Friday, March 29, 2024

Palestinians confront settlers grazing cattle in their lands, several suffocate from army’s teargas

Several Palestinian villagers today suffocated in confrontations with Israeli soldiers and settlers grazing their cattle on crops of Beit Dajan village, east of the northern West Bank city of Nablus, according to a local activist.

Member of Beit Dajan Land Defense Committee, Salim Abu Jish, said that Israeli settlers brought a herd of cows into the fields of the villagers, east of the village, sparking confrontations with the villagers who managed to expel the settlers.

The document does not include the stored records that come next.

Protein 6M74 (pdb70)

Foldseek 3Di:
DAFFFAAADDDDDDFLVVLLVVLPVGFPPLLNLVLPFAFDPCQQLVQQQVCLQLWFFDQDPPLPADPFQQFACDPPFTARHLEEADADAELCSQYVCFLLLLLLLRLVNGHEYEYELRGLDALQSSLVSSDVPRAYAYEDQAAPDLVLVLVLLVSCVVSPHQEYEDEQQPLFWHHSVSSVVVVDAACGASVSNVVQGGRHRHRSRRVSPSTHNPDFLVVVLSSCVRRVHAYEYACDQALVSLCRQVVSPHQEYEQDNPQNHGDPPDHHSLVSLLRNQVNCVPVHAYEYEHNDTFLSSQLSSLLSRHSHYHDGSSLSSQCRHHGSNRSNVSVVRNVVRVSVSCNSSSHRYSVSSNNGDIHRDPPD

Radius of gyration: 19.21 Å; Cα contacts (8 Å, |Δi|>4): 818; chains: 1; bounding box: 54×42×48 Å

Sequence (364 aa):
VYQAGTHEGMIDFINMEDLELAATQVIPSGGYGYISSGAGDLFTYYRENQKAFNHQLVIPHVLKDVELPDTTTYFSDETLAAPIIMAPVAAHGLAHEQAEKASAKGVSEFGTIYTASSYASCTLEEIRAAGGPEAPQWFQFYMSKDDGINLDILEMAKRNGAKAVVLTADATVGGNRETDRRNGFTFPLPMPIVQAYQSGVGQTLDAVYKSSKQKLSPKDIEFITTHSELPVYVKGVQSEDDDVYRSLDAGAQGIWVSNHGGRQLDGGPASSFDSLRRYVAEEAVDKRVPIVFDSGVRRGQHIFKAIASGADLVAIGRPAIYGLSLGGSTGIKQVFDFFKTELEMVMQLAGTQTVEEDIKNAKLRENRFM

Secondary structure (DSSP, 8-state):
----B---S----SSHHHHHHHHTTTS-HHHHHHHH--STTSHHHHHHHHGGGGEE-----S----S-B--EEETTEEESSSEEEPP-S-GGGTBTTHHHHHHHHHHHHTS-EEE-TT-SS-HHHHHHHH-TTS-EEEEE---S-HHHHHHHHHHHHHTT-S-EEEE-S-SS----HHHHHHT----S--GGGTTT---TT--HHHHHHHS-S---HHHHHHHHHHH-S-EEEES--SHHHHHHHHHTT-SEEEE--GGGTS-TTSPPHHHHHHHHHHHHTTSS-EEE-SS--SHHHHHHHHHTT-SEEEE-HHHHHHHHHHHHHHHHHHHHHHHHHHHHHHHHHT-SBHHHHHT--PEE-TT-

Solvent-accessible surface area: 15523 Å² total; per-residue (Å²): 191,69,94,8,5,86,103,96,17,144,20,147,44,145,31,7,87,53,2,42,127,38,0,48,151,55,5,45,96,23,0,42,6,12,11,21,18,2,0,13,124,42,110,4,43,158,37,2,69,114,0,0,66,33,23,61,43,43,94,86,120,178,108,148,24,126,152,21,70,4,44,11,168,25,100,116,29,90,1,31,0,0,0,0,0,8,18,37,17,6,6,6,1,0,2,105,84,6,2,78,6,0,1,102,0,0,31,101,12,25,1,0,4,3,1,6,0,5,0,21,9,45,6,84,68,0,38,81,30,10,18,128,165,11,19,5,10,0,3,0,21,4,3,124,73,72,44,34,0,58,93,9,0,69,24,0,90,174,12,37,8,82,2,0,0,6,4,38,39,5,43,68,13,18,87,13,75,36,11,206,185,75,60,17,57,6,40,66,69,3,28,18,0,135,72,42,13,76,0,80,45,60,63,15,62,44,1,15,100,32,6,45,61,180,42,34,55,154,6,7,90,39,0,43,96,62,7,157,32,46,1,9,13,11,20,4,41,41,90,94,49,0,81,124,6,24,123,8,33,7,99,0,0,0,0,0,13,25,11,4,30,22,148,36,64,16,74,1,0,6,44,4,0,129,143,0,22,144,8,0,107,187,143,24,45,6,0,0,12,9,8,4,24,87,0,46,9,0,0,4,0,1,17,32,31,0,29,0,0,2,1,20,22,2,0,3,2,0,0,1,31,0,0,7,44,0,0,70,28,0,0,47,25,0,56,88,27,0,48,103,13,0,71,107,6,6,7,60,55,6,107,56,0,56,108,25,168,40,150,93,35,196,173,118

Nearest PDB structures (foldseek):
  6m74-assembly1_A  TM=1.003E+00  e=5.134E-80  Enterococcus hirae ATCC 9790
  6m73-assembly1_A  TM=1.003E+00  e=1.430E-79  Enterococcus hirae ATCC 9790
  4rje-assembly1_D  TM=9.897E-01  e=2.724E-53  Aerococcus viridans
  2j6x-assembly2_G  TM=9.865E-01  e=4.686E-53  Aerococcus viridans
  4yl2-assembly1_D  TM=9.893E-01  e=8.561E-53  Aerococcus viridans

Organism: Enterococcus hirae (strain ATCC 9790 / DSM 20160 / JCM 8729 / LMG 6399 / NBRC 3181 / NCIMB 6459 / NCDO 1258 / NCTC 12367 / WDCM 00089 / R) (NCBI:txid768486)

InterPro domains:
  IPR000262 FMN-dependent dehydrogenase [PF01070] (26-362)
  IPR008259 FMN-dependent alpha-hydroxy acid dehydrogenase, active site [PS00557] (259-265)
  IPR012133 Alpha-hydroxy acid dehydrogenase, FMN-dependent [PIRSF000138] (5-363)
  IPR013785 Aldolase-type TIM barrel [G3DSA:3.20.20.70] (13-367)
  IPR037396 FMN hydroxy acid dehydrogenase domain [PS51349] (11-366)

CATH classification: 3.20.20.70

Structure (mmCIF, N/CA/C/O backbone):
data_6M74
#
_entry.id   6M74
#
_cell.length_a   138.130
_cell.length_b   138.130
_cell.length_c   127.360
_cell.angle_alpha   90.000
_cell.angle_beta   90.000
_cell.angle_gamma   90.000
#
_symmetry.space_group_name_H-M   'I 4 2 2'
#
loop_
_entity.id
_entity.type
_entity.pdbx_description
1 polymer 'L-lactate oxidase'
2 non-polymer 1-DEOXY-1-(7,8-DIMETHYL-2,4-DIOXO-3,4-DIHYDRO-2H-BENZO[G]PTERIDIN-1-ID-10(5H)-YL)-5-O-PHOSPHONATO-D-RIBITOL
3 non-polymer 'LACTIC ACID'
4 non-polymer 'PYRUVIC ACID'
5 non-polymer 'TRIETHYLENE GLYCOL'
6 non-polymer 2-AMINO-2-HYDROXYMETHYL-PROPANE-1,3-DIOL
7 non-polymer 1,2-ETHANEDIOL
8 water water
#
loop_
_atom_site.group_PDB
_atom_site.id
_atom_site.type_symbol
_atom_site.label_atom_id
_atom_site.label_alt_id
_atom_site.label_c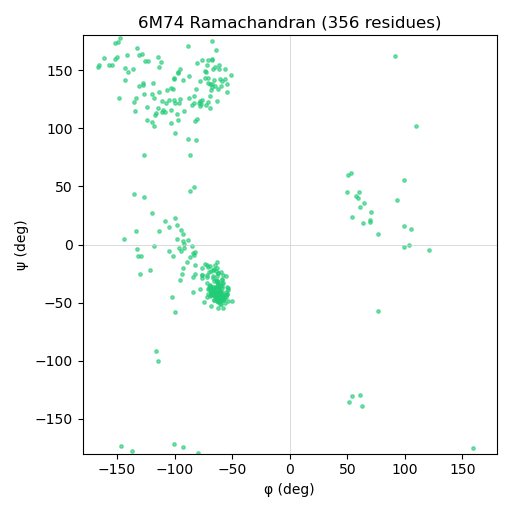omp_id
_atom_site.label_asym_id
_atom_site.label_entity_id
_atom_site.label_seq_id
_atom_site.pdbx_PDB_ins_code
_atom_site.Cartn_x
_atom_site.Cartn_y
_atom_site.Cartn_z
_atom_site.occupancy
_atom_site.B_iso_or_equiv
_atom_site.auth_seq_id
_atom_site.auth_comp_id
_atom_site.auth_asym_id
_atom_site.auth_atom_id
_atom_site.pdbx_PDB_model_num
ATOM 1 N N . VAL A 1 4 ? 36.797 8.869 14.129 1.00 54.37 4 VAL A N 1
ATOM 2 C CA . VAL A 1 4 ? 37.090 9.829 15.213 1.00 47.61 4 VAL A CA 1
ATOM 3 C C . VAL A 1 4 ? 35.769 10.159 15.914 1.00 41.85 4 VAL A C 1
ATOM 4 O O . VAL A 1 4 ? 34.749 10.317 15.217 1.00 53.04 4 VAL A O 1
ATOM 8 N N . TYR A 1 5 ? 35.778 10.249 17.239 1.00 29.37 5 TYR A N 1
ATOM 9 C CA . TYR A 1 5 ? 34.573 10.586 18.038 1.00 25.71 5 TYR A CA 1
ATOM 10 C C . TYR A 1 5 ? 34.319 12.092 17.932 1.00 23.77 5 TYR A C 1
ATOM 11 O O . TYR A 1 5 ? 35.210 12.884 18.308 1.00 25.67 5 TYR A O 1
ATOM 20 N N . GLN A 1 6 ? 33.140 12.472 17.429 1.00 22.83 6 GLN A N 1
ATOM 21 C CA . GLN A 1 6 ? 32.737 13.891 17.248 1.00 25.05 6 GLN A CA 1
ATOM 22 C C . GLN A 1 6 ? 31.514 14.200 18.113 1.00 20.47 6 GLN A C 1
ATOM 23 O O . GLN A 1 6 ? 30.415 13.725 17.802 1.00 21.70 6 GLN A O 1
ATOM 29 N N . ALA A 1 7 ? 31.715 15.024 19.138 1.00 21.32 7 ALA A N 1
ATOM 30 C CA . ALA A 1 7 ? 30.679 15.471 20.089 1.00 22.45 7 ALA A CA 1
ATOM 31 C C . ALA A 1 7 ? 30.057 16.793 19.616 1.00 20.25 7 ALA A C 1
ATOM 32 O O . ALA A 1 7 ? 30.367 17.257 18.498 1.00 21.06 7 ALA A O 1
ATOM 34 N N . GLY A 1 8 ? 29.191 17.380 20.441 1.00 16.95 8 GLY A N 1
ATOM 35 C CA . GLY A 1 8 ? 28.549 18.670 20.132 1.00 17.93 8 GLY A CA 1
ATOM 36 C C . GLY A 1 8 ? 29.578 19.780 19.991 1.00 17.29 8 GLY A C 1
ATOM 37 O O . GLY A 1 8 ? 30.641 19.698 20.626 1.00 17.53 8 GLY A O 1
ATOM 38 N N . THR A 1 9 ? 29.288 20.800 19.189 1.00 18.47 9 THR A N 1
ATOM 39 C CA . THR A 1 9 ? 30.226 21.931 18.965 1.00 19.90 9 THR A CA 1
ATOM 40 C C . THR A 1 9 ? 29.543 23.281 19.179 1.00 18.41 9 THR A C 1
ATOM 41 O O . THR A 1 9 ? 30.265 24.286 19.190 1.00 21.39 9 THR A O 1
ATOM 45 N N . HIS A 1 10 ? 28.218 23.322 19.326 1.00 18.43 10 HIS A N 1
ATOM 46 C CA . HIS A 1 10 ? 27.473 24.606 19.407 1.00 20.20 10 HIS A CA 1
ATOM 47 C C . HIS A 1 10 ? 27.760 25.313 20.738 1.00 18.20 10 HIS A C 1
ATOM 48 O O . HIS A 1 10 ? 27.783 24.655 21.782 1.00 17.67 10 HIS A O 1
ATOM 55 N N . GLU A 1 11 ? 27.929 26.632 20.687 1.00 20.06 11 GLU A N 1
ATOM 56 C CA . GLU A 1 11 ? 28.011 27.507 21.879 1.00 19.40 11 GLU A CA 1
ATOM 57 C C . GLU A 1 11 ? 26.938 28.586 21.732 1.00 19.76 11 GLU A C 1
ATOM 58 O O . GLU A 1 11 ? 27.079 29.482 20.865 1.00 24.58 11 GLU A O 1
ATOM 64 N N . GLY A 1 12 ? 25.872 28.480 22.519 1.00 19.31 12 GLY A N 1
ATOM 65 C CA . GLY A 1 12 ? 24.777 29.458 22.455 1.00 20.81 12 GLY A CA 1
ATOM 66 C C . GLY A 1 12 ? 23.476 28.931 23.025 1.00 20.78 12 GLY A C 1
ATOM 67 O O . GLY A 1 12 ? 23.450 27.800 23.558 1.00 19.18 12 GLY A O 1
ATOM 68 N N . MET A 1 13 ? 22.421 29.735 22.902 1.00 22.29 13 MET A N 1
ATOM 69 C CA . MET A 1 13 ? 21.105 29.466 23.527 1.00 22.73 13 MET A CA 1
ATOM 70 C C . MET A 1 13 ? 20.448 28.267 22.843 1.00 22.28 13 MET A C 1
ATOM 71 O O . MET A 1 13 ? 20.505 28.148 21.601 1.00 26.05 13 MET A O 1
ATOM 76 N N . ILE A 1 14 ? 19.844 27.401 23.645 1.00 20.57 14 ILE A N 1
ATOM 77 C CA . ILE A 1 14 ? 19.147 26.186 23.157 1.00 21.44 14 ILE A CA 1
ATOM 78 C C . ILE A 1 14 ? 17.646 26.342 23.428 1.00 22.43 14 ILE A C 1
ATOM 79 O O . ILE A 1 14 ? 17.266 27.111 24.336 1.00 23.70 14 ILE A O 1
ATOM 84 N N . ASP A 1 15 ? 16.822 25.683 22.615 1.00 24.16 15 ASP A N 1
ATOM 85 C CA . ASP A 1 15 ? 15.340 25.738 22.712 1.00 26.84 15 ASP A CA 1
ATOM 86 C C . ASP A 1 15 ? 14.860 24.445 23.374 1.00 24.25 15 ASP A C 1
ATOM 87 O O . ASP A 1 15 ? 15.066 23.367 22.796 1.00 28.12 15 ASP A O 1
ATOM 92 N N . PHE A 1 16 ? 14.260 24.536 24.556 1.00 20.82 16 PHE A N 1
ATOM 93 C CA . PHE A 1 16 ? 13.640 23.365 25.221 1.00 19.09 16 PHE A CA 1
ATOM 94 C C . PHE A 1 16 ? 12.507 23.855 26.113 1.00 17.75 16 PHE A C 1
ATOM 95 O O . PHE A 1 16 ? 12.467 25.053 26.475 1.00 19.52 16 PHE A O 1
ATOM 103 N N . ILE A 1 17 ? 11.602 22.941 26.444 1.00 17.15 17 ILE A N 1
ATOM 104 C CA . ILE A 1 17 ? 10.516 23.193 27.428 1.00 16.86 17 ILE A CA 1
ATOM 105 C C . ILE A 1 17 ? 10.928 22.578 28.770 1.00 16.15 17 ILE A C 1
ATOM 106 O O . ILE A 1 17 ? 10.981 23.315 29.791 1.00 16.16 17 ILE A O 1
ATOM 111 N N . ASN A 1 18 ? 11.198 21.274 28.795 1.00 15.38 18 ASN A N 1
ATOM 112 C CA . ASN A 1 18 ? 11.533 20.569 30.060 1.00 15.39 18 ASN A CA 1
ATOM 113 C C . ASN A 1 18 ? 12.714 19.621 29.822 1.00 15.39 18 ASN A C 1
ATOM 114 O O . ASN A 1 18 ? 13.286 19.600 28.710 1.00 14.75 18 ASN A O 1
ATOM 119 N N . MET A 1 19 ? 13.115 18.883 30.848 1.00 14.14 19 MET A N 1
ATOM 120 C CA . MET A 1 19 ? 14.329 18.031 30.759 1.00 14.56 19 MET A CA 1
ATOM 121 C C . MET A 1 19 ? 14.069 16.789 29.894 1.00 16.04 19 MET A C 1
ATOM 122 O O . MET A 1 19 ? 15.059 16.204 29.400 1.00 17.62 19 MET A O 1
ATOM 127 N N . GLU A 1 20 ? 12.805 16.438 29.645 1.00 16.23 20 GLU A N 1
ATOM 128 C CA . GLU A 1 20 ? 12.449 15.259 28.811 1.00 19.02 20 GLU A CA 1
ATOM 129 C C . GLU A 1 20 ? 12.716 15.596 27.334 1.00 18.85 20 GLU A C 1
ATOM 130 O O . GLU A 1 20 ? 13.395 14.799 26.656 1.00 20.31 20 GLU A O 1
ATOM 136 N N . ASP A 1 21 ? 12.236 16.739 26.825 1.00 19.69 21 ASP A N 1
ATOM 137 C CA . ASP A 1 21 ? 12.480 17.082 25.398 1.00 19.91 21 ASP A CA 1
ATOM 138 C C . ASP A 1 21 ? 13.963 17.456 25.227 1.00 20.11 21 ASP A C 1
ATOM 139 O O . ASP A 1 21 ? 14.518 17.240 24.136 1.00 22.71 21 ASP A O 1
ATOM 144 N N . LEU A 1 22 ? 14.625 17.937 26.275 1.00 18.41 22 LEU A N 1
ATOM 145 C CA . LEU A 1 22 ? 16.083 18.223 26.210 1.00 18.31 22 LEU A CA 1
ATOM 146 C C . LEU A 1 22 ? 16.866 16.912 26.016 1.00 18.73 22 LEU A C 1
ATOM 147 O O . LEU A 1 22 ? 17.765 16.880 25.131 1.00 22.21 22 LEU A O 1
ATOM 152 N N . GLU A 1 23 ? 16.557 15.878 26.812 1.00 18.85 23 GLU A N 1
ATOM 153 C CA . GLU A 1 23 ? 17.162 14.514 26.723 1.00 19.28 23 GLU A CA 1
ATOM 154 C C . GLU A 1 23 ? 16.976 13.976 25.294 1.00 21.57 23 GLU A C 1
ATOM 155 O O . GLU A 1 23 ? 17.950 13.416 24.736 1.00 26.10 23 GLU A O 1
ATOM 161 N N . LEU A 1 24 ? 15.790 14.145 24.700 1.00 20.71 24 LEU A N 1
ATOM 162 C CA . LEU A 1 24 ? 15.503 13.646 23.328 1.00 22.03 24 LEU A CA 1
ATOM 163 C C . LEU A 1 24 ? 16.329 14.439 22.301 1.00 20.12 24 LEU A C 1
ATOM 164 O O . LEU A 1 24 ? 16.923 13.804 21.386 1.00 22.65 24 LEU A O 1
ATOM 169 N N . ALA A 1 25 ? 16.412 15.766 22.441 1.00 20.25 25 ALA A N 1
ATOM 170 C CA . ALA A 1 25 ? 17.129 16.636 21.479 1.00 20.25 25 ALA A CA 1
ATOM 171 C C . ALA A 1 25 ? 18.616 16.265 21.457 1.00 18.46 25 ALA A C 1
ATOM 172 O O . ALA A 1 25 ? 19.248 16.343 20.392 1.00 19.07 25 ALA A O 1
ATOM 174 N N . ALA A 1 26 ? 19.176 15.864 22.595 1.00 17.39 26 ALA A N 1
ATOM 175 C CA . ALA A 1 26 ? 20.624 15.571 22.696 1.00 17.14 26 ALA A CA 1
ATOM 176 C C . ALA A 1 26 ? 20.963 14.341 21.841 1.00 17.37 26 ALA A C 1
ATOM 177 O O . ALA A 1 26 ? 22.131 14.199 21.453 1.00 17.61 26 ALA A O 1
ATOM 179 N N . THR A 1 27 ? 19.989 13.479 21.532 1.00 16.96 27 THR A N 1
ATOM 180 C CA . THR A 1 27 ? 20.239 12.288 20.680 1.00 18.52 27 THR A CA 1
ATOM 181 C C . THR A 1 27 ? 20.681 12.723 19.280 1.00 19.70 27 THR A C 1
ATOM 182 O O . THR A 1 27 ? 21.263 11.887 18.574 1.00 21.59 27 THR A O 1
ATOM 186 N N . GLN A 1 28 ? 20.401 13.963 18.881 1.00 19.97 28 GLN A N 1
ATOM 187 C CA . GLN A 1 28 ? 20.735 14.459 17.523 1.00 22.19 28 GLN A CA 1
ATOM 188 C C . GLN A 1 28 ? 22.206 14.899 17.450 1.00 22.13 28 GLN A C 1
ATOM 189 O O . GLN A 1 28 ? 22.708 15.016 16.317 1.00 25.53 28 GLN A O 1
ATOM 195 N N . VAL A 1 29 ? 22.887 15.132 18.580 1.00 19.22 29 VAL A N 1
ATOM 196 C CA . VAL A 1 29 ? 24.278 15.684 18.562 1.00 19.77 29 VAL A CA 1
ATOM 197 C C . VAL A 1 29 ? 25.284 14.755 19.248 1.00 20.66 29 VAL A C 1
ATOM 198 O O . VAL A 1 29 ? 26.486 14.919 18.962 1.00 26.42 29 VAL A O 1
ATOM 202 N N . ILE A 1 30 ? 24.856 13.849 20.129 1.00 17.81 30 ILE A N 1
ATOM 203 C CA . ILE A 1 30 ? 25.788 12.902 20.812 1.00 17.73 30 ILE A CA 1
ATOM 204 C C . ILE A 1 30 ? 25.798 11.590 20.035 1.00 16.34 30 ILE A C 1
ATOM 205 O O . ILE A 1 30 ? 24.748 10.975 19.836 1.00 17.72 30 ILE A O 1
ATOM 210 N N . PRO A 1 31 ? 26.980 11.100 19.601 1.00 17.71 31 PRO A N 1
ATOM 211 C CA . PRO A 1 31 ? 27.063 9.798 18.938 1.00 17.84 31 PRO A CA 1
ATOM 212 C C . PRO A 1 31 ? 26.366 8.708 19.770 1.00 17.58 31 PRO A C 1
ATOM 213 O O . PRO A 1 31 ? 26.400 8.764 20.984 1.00 18.12 31 PRO A O 1
ATOM 217 N N . SER A 1 32 ? 25.742 7.738 19.101 1.00 19.64 32 SER A N 1
ATOM 218 C CA . SER A 1 32 ? 24.823 6.757 19.741 1.00 18.80 32 SER A CA 1
ATOM 219 C C . SER A 1 32 ? 25.514 6.043 20.914 1.00 17.21 32 SER A C 1
ATOM 220 O O . SER A 1 32 ? 24.855 5.857 21.945 1.00 17.97 32 SER A O 1
ATOM 223 N N . GLY A 1 33 ? 26.780 5.633 20.783 1.00 18.73 33 GLY A N 1
ATOM 224 C CA . GLY A 1 33 ? 27.478 4.914 21.868 1.00 16.75 33 GLY A CA 1
ATOM 225 C C . GLY A 1 33 ? 27.652 5.792 23.098 1.00 16.40 33 GLY A C 1
ATOM 226 O O . GLY A 1 33 ? 27.405 5.328 24.224 1.00 16.30 33 GLY A O 1
ATOM 227 N N . GLY A 1 34 ? 28.051 7.042 22.893 1.00 16.65 34 GLY A N 1
ATOM 228 C CA . GLY A 1 34 ? 28.184 8.029 23.974 1.00 16.02 34 GLY A CA 1
ATOM 229 C C . GLY A 1 34 ? 26.837 8.327 24.607 1.00 14.72 34 GLY A C 1
ATOM 230 O O . GLY A 1 34 ? 26.760 8.462 25.845 1.00 15.16 34 GLY A O 1
ATOM 231 N N . TYR A 1 35 ? 25.792 8.468 23.795 1.00 14.14 35 TYR A N 1
ATOM 232 C CA . TYR A 1 35 ? 24.427 8.742 24.304 1.00 13.97 35 TYR A CA 1
ATOM 233 C C . TYR A 1 35 ? 23.952 7.570 25.172 1.00 13.23 35 TYR A C 1
ATOM 234 O O . TYR A 1 35 ? 23.364 7.798 26.250 1.00 13.97 35 TYR A O 1
ATOM 243 N N . GLY A 1 36 ? 24.191 6.336 24.722 1.00 13.59 36 GLY A N 1
ATOM 244 C CA . GLY A 1 36 ? 23.891 5.132 25.518 1.00 13.67 36 GLY A CA 1
ATOM 245 C C . GLY A 1 36 ? 24.596 5.147 26.867 1.00 13.80 36 GLY A C 1
ATOM 246 O O . GLY A 1 36 ? 23.954 4.827 27.901 1.00 14.71 36 GLY A O 1
ATOM 247 N N . TYR A 1 37 ? 25.881 5.492 26.873 1.00 13.63 37 TYR A N 1
ATOM 248 C CA . TYR A 1 37 ? 26.700 5.546 28.109 1.00 13.21 37 TYR A CA 1
ATOM 249 C C . TYR A 1 37 ? 26.088 6.562 29.082 1.00 13.07 37 TYR A C 1
ATOM 250 O O . TYR A 1 37 ? 26.013 6.292 30.300 1.00 13.70 37 TYR A O 1
ATOM 259 N N . ILE A 1 38 ? 25.692 7.733 28.579 1.00 13.02 38 ILE A N 1
ATOM 260 C CA . ILE A 1 38 ? 25.170 8.828 29.444 1.00 12.88 38 ILE A CA 1
ATOM 261 C C . ILE A 1 38 ? 23.772 8.460 29.956 1.00 12.65 38 ILE A C 1
ATOM 262 O O . ILE A 1 38 ? 23.490 8.675 31.161 1.00 13.16 38 ILE A O 1
ATOM 267 N N . SER A 1 39 ? 22.910 7.959 29.073 1.00 12.84 39 SER A N 1
ATOM 268 C CA . SER A 1 39 ? 21.453 7.882 29.318 1.00 15.04 39 SER A CA 1
ATOM 269 C C . SER A 1 39 ? 21.050 6.646 30.111 1.00 17.72 39 SER A C 1
ATOM 270 O O . SER A 1 39 ? 19.957 6.670 30.706 1.00 21.08 39 SER A O 1
ATOM 273 N N . SER A 1 40 ? 21.770 5.539 30.051 1.00 18.54 40 SER A N 1
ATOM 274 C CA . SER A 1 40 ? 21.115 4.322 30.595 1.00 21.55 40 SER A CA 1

An Israeli military force summoned by the settlers arrived at the scene. The soldiers opened fire towards the Palestinian landowners, causing several to suffocate from tear gas inhalation.

Beit Dajan has become a scene for weekly protests against the Israeli occupation authorities’ move to construct new colonial settlements and expand existing ones at the expense of Palestinian territory.

Located 12 kilometers to the east of Nablus city, Beit Dajan has a population of some 4,700 and occupies a total area of 44,100 dunums, including 360 dunums of built-up area for the villagers. A large part of the village lands was seized for the construction of al-Hamra and Mekhora (Mehola) colonial settlements, east and southeast of the village, in 1971 and 1973.

The village depends on grains plantation and fruitful trees, such as olive, figs and almonds.

Settler violence against Palestinians and their property is routine in the West Bank and is rarely prosecuted by Israeli authorities.

It includes property arsons, stone-throwing, uprooting of crops and trees, attacks on vulnerable homes, among others.

There are over 700,000 Israeli settlers living in colonial settlements in the occupied West Bank and East Jerusalem.